STO基BFO:Mn复合薄膜的结构与电学性能
The Structure and Electrical Properties of STO-Based BFO:Mn Composite Films
DOI: 10.12677/MP.2019.93019, PDF,    科研立项经费支持
作者: 魏 一:保定一中,河北 保定;高 洁, 董 磊, 宋建民*:河北农业大学,河北 保定
关键词: 钛酸锶铁酸铋复合薄膜偏轴磁控共建溅射异质结Strontium Titanate Bismuth Ferrate Composite Film Off-Axis Magnetron Sputtering Heterojunction
摘要: 本文以单晶(001) SrTiO3 (STO)基片为衬底,采用偏轴磁控共建溅射法构架了Pt/BFO:Mn/LSCO/STO异质结。利用X射线衍射仪(XRD)对La0.5Sr0.5CoO3 (LSCO)和BFO:Mn复合薄膜的微观结构进行了表征,结果表明底电极LSCO和BFO:Mn薄膜均为(00l)外延生长,而BFO:Mn的复合薄膜的XRD衍射峰值强度变小。其次,通过LCR表和Keithley表对Pt/BFO:Mn/LSCO/STO(001)异质结进行了电学性能测试,结果表明BFO薄膜掺杂Mn极大的改善了电学性能,相较BFO薄膜而言,电流密度减小了三个数量级,导电机制由空间电荷限制电流(SCLC)导电机制转变为欧姆导电机制。

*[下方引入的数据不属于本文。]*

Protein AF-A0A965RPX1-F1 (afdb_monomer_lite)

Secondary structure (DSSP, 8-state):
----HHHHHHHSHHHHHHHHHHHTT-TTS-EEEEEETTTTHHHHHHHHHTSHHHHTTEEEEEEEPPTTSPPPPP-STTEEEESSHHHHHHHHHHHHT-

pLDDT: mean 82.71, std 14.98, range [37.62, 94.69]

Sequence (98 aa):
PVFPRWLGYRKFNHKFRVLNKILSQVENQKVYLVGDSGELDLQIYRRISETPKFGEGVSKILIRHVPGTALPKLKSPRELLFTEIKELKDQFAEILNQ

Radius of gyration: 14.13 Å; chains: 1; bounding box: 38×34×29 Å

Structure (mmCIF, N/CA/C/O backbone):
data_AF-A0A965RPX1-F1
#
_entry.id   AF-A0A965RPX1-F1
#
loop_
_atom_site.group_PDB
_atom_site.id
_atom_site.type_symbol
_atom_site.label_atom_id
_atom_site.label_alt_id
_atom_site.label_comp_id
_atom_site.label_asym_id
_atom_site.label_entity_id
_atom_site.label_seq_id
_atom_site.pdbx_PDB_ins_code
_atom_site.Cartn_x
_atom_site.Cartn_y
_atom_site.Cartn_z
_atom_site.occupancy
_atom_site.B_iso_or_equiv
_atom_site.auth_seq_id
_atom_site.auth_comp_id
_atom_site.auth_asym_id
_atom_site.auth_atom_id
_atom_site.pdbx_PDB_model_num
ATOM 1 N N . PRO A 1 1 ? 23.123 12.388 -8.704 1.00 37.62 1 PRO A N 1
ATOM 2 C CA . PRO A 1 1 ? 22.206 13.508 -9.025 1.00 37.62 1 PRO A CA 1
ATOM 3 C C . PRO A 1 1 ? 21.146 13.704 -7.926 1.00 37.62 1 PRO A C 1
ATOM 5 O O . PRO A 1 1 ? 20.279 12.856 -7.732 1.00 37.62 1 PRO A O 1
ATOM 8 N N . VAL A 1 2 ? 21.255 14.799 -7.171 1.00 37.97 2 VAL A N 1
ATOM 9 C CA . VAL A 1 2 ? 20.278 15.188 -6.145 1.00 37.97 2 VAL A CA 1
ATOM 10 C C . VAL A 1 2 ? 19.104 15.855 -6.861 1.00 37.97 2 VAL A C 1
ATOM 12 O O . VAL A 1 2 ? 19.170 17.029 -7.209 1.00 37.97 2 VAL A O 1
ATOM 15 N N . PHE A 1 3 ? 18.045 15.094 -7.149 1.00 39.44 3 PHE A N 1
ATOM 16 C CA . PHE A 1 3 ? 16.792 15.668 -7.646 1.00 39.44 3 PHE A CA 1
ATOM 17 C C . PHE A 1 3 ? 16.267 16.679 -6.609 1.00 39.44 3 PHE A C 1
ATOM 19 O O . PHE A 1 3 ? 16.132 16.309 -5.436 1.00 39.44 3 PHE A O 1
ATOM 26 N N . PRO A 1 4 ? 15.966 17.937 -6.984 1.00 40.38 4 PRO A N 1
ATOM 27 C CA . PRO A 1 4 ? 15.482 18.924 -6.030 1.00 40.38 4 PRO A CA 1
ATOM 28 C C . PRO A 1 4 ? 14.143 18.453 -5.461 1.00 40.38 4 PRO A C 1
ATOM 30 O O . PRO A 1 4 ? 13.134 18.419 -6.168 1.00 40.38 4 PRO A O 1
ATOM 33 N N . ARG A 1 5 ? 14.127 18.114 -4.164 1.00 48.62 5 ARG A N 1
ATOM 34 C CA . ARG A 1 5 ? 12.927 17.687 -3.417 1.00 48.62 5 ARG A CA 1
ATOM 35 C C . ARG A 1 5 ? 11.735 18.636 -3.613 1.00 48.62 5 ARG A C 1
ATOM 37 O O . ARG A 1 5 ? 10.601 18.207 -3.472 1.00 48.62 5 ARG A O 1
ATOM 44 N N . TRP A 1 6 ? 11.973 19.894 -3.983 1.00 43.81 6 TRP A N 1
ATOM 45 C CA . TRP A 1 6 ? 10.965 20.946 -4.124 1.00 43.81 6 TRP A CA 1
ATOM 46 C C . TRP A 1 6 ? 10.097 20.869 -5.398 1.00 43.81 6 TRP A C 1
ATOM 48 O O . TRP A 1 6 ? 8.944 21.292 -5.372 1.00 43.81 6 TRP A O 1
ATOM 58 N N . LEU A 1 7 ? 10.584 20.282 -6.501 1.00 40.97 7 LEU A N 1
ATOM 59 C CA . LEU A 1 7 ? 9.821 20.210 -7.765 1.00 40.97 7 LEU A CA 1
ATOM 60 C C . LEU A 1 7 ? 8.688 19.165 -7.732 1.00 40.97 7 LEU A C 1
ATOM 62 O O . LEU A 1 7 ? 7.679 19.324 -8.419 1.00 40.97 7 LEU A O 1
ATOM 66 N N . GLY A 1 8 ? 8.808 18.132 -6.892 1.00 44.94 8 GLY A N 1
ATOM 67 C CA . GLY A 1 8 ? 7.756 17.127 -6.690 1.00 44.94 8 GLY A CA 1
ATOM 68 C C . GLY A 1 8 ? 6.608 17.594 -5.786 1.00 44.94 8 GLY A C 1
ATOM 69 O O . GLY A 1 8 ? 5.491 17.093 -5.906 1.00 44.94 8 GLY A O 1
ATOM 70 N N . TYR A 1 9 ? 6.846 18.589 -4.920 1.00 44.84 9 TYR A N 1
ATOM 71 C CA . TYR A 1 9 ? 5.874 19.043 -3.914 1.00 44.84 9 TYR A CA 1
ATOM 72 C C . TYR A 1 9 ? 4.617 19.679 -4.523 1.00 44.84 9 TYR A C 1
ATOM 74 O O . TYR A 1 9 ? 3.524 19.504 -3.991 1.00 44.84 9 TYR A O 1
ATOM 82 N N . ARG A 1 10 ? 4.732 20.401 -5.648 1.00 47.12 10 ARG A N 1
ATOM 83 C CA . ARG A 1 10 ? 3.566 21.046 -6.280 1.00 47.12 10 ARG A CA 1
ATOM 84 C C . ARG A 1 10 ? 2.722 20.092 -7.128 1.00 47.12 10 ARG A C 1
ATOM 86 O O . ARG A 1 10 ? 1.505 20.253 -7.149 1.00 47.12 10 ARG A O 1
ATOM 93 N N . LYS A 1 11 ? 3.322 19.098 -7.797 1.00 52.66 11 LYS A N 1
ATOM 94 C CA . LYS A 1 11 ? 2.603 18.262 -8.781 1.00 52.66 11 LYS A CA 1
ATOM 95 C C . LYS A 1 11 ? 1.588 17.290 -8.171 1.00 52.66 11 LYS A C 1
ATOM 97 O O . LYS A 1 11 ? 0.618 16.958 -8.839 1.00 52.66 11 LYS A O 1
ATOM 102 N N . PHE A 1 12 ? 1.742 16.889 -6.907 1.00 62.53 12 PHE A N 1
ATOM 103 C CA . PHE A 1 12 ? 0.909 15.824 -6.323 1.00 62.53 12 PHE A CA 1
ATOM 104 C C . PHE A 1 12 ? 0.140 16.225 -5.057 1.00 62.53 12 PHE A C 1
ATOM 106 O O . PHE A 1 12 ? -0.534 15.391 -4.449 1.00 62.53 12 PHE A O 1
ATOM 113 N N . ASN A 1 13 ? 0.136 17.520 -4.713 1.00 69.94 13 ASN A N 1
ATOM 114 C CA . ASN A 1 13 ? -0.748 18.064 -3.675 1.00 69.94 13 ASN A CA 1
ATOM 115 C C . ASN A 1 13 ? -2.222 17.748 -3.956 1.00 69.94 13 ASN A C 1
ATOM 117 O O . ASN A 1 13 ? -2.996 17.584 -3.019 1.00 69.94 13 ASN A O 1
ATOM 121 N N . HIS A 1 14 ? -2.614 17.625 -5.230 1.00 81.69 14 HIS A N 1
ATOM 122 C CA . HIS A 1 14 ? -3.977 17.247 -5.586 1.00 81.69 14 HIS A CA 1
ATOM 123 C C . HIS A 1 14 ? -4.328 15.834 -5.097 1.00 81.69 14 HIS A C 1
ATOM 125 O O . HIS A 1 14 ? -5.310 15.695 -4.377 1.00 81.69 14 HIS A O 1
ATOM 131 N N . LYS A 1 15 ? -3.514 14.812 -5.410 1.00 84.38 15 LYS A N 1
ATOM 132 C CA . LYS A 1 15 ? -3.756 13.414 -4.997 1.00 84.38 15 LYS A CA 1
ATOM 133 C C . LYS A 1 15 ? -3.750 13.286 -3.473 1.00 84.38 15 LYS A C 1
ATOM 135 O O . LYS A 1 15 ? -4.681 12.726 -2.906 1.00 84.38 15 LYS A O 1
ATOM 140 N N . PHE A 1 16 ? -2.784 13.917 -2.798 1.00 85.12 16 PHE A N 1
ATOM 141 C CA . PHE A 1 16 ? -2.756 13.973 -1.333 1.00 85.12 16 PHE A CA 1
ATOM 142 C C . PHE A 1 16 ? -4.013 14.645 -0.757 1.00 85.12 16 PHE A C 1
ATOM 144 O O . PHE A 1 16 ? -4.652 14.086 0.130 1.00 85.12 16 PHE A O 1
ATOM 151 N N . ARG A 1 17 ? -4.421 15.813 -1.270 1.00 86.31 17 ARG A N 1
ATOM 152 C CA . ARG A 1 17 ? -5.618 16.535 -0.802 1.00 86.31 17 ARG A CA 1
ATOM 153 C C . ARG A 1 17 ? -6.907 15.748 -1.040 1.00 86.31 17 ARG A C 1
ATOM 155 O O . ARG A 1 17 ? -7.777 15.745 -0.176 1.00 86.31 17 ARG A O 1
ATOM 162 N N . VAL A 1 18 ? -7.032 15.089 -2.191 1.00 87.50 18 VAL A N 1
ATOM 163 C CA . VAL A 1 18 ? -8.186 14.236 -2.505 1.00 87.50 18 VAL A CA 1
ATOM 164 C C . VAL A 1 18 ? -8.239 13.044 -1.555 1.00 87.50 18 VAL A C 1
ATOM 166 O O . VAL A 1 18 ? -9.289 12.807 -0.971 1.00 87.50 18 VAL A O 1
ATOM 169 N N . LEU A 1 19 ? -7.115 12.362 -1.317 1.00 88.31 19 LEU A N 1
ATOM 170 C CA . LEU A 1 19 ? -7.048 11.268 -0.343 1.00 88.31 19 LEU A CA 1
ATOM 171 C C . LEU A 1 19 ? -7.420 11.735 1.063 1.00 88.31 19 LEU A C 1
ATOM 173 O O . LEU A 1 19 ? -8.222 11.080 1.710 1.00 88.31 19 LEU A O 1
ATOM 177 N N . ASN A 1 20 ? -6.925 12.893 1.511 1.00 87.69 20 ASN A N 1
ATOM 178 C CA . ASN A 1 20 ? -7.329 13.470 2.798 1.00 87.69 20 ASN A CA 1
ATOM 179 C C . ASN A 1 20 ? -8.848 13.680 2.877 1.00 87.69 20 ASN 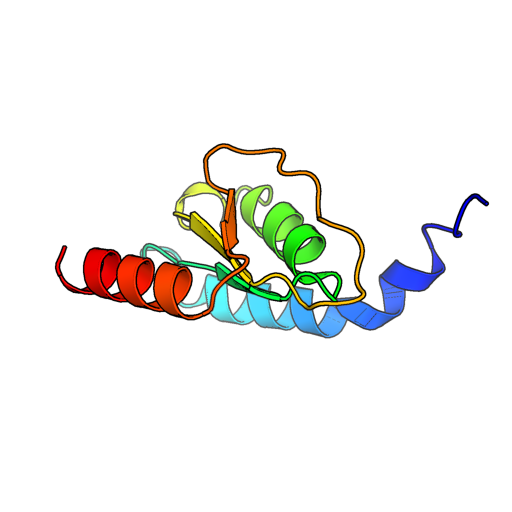A C 1
ATOM 181 O O . ASN A 1 20 ? -9.461 13.355 3.890 1.00 87.69 20 ASN A O 1
ATOM 185 N N . LYS A 1 21 ? -9.461 14.199 1.804 1.00 88.31 21 LYS A N 1
ATOM 186 C CA . LYS A 1 21 ? -10.913 14.402 1.740 1.00 88.31 21 LYS A CA 1
ATOM 187 C C . LYS A 1 21 ? -11.670 13.072 1.796 1.00 88.31 21 LYS A C 1
ATOM 189 O O . LYS A 1 21 ? -12.607 12.962 2.575 1.00 88.31 21 LYS A O 1
ATOM 194 N N . ILE A 1 22 ? -11.258 12.074 1.017 1.00 87.69 22 ILE A N 1
ATOM 195 C CA . ILE A 1 22 ? -11.900 10.749 1.003 1.00 87.69 22 ILE A CA 1
ATOM 196 C C . ILE A 1 22 ? -11.767 10.085 2.376 1.00 87.69 22 ILE A C 1
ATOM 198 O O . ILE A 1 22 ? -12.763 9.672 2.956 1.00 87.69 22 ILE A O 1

Abstract: In this paper, a single-crystal (001) SrTiO3 (STO) substrate is used as the bottom, and a Pt/BFO:Mn/LSCO/STO heterojunction is constructed by off-axis magnetron co-sputtering. We study the microstructures of La0.5Sr0.5CoO3 (LSCO) and BFO:Mn composite films in X-ray diffractometer (XRD). The results revealed that not only the bottom electrode LSCO but also BFO:Mn films (00l) epitaxially grown, and the strength of the composite film of BFO:Mn becomes smaller. Then, we research the electrical properties of the Pt/BFO:Mn/LSCO/STO(00l) heterojunction in LCR and Keithley. The results show that the Mn doping of the BFO film greatly improves the electrical performance compared to the BFO film. In other words, the current density is reduced by three orders of magnitude, and the conduction mechanism is changed from the space charge-restricted current (SCLC) conduction mechanism to the ohmic conduction mechanism.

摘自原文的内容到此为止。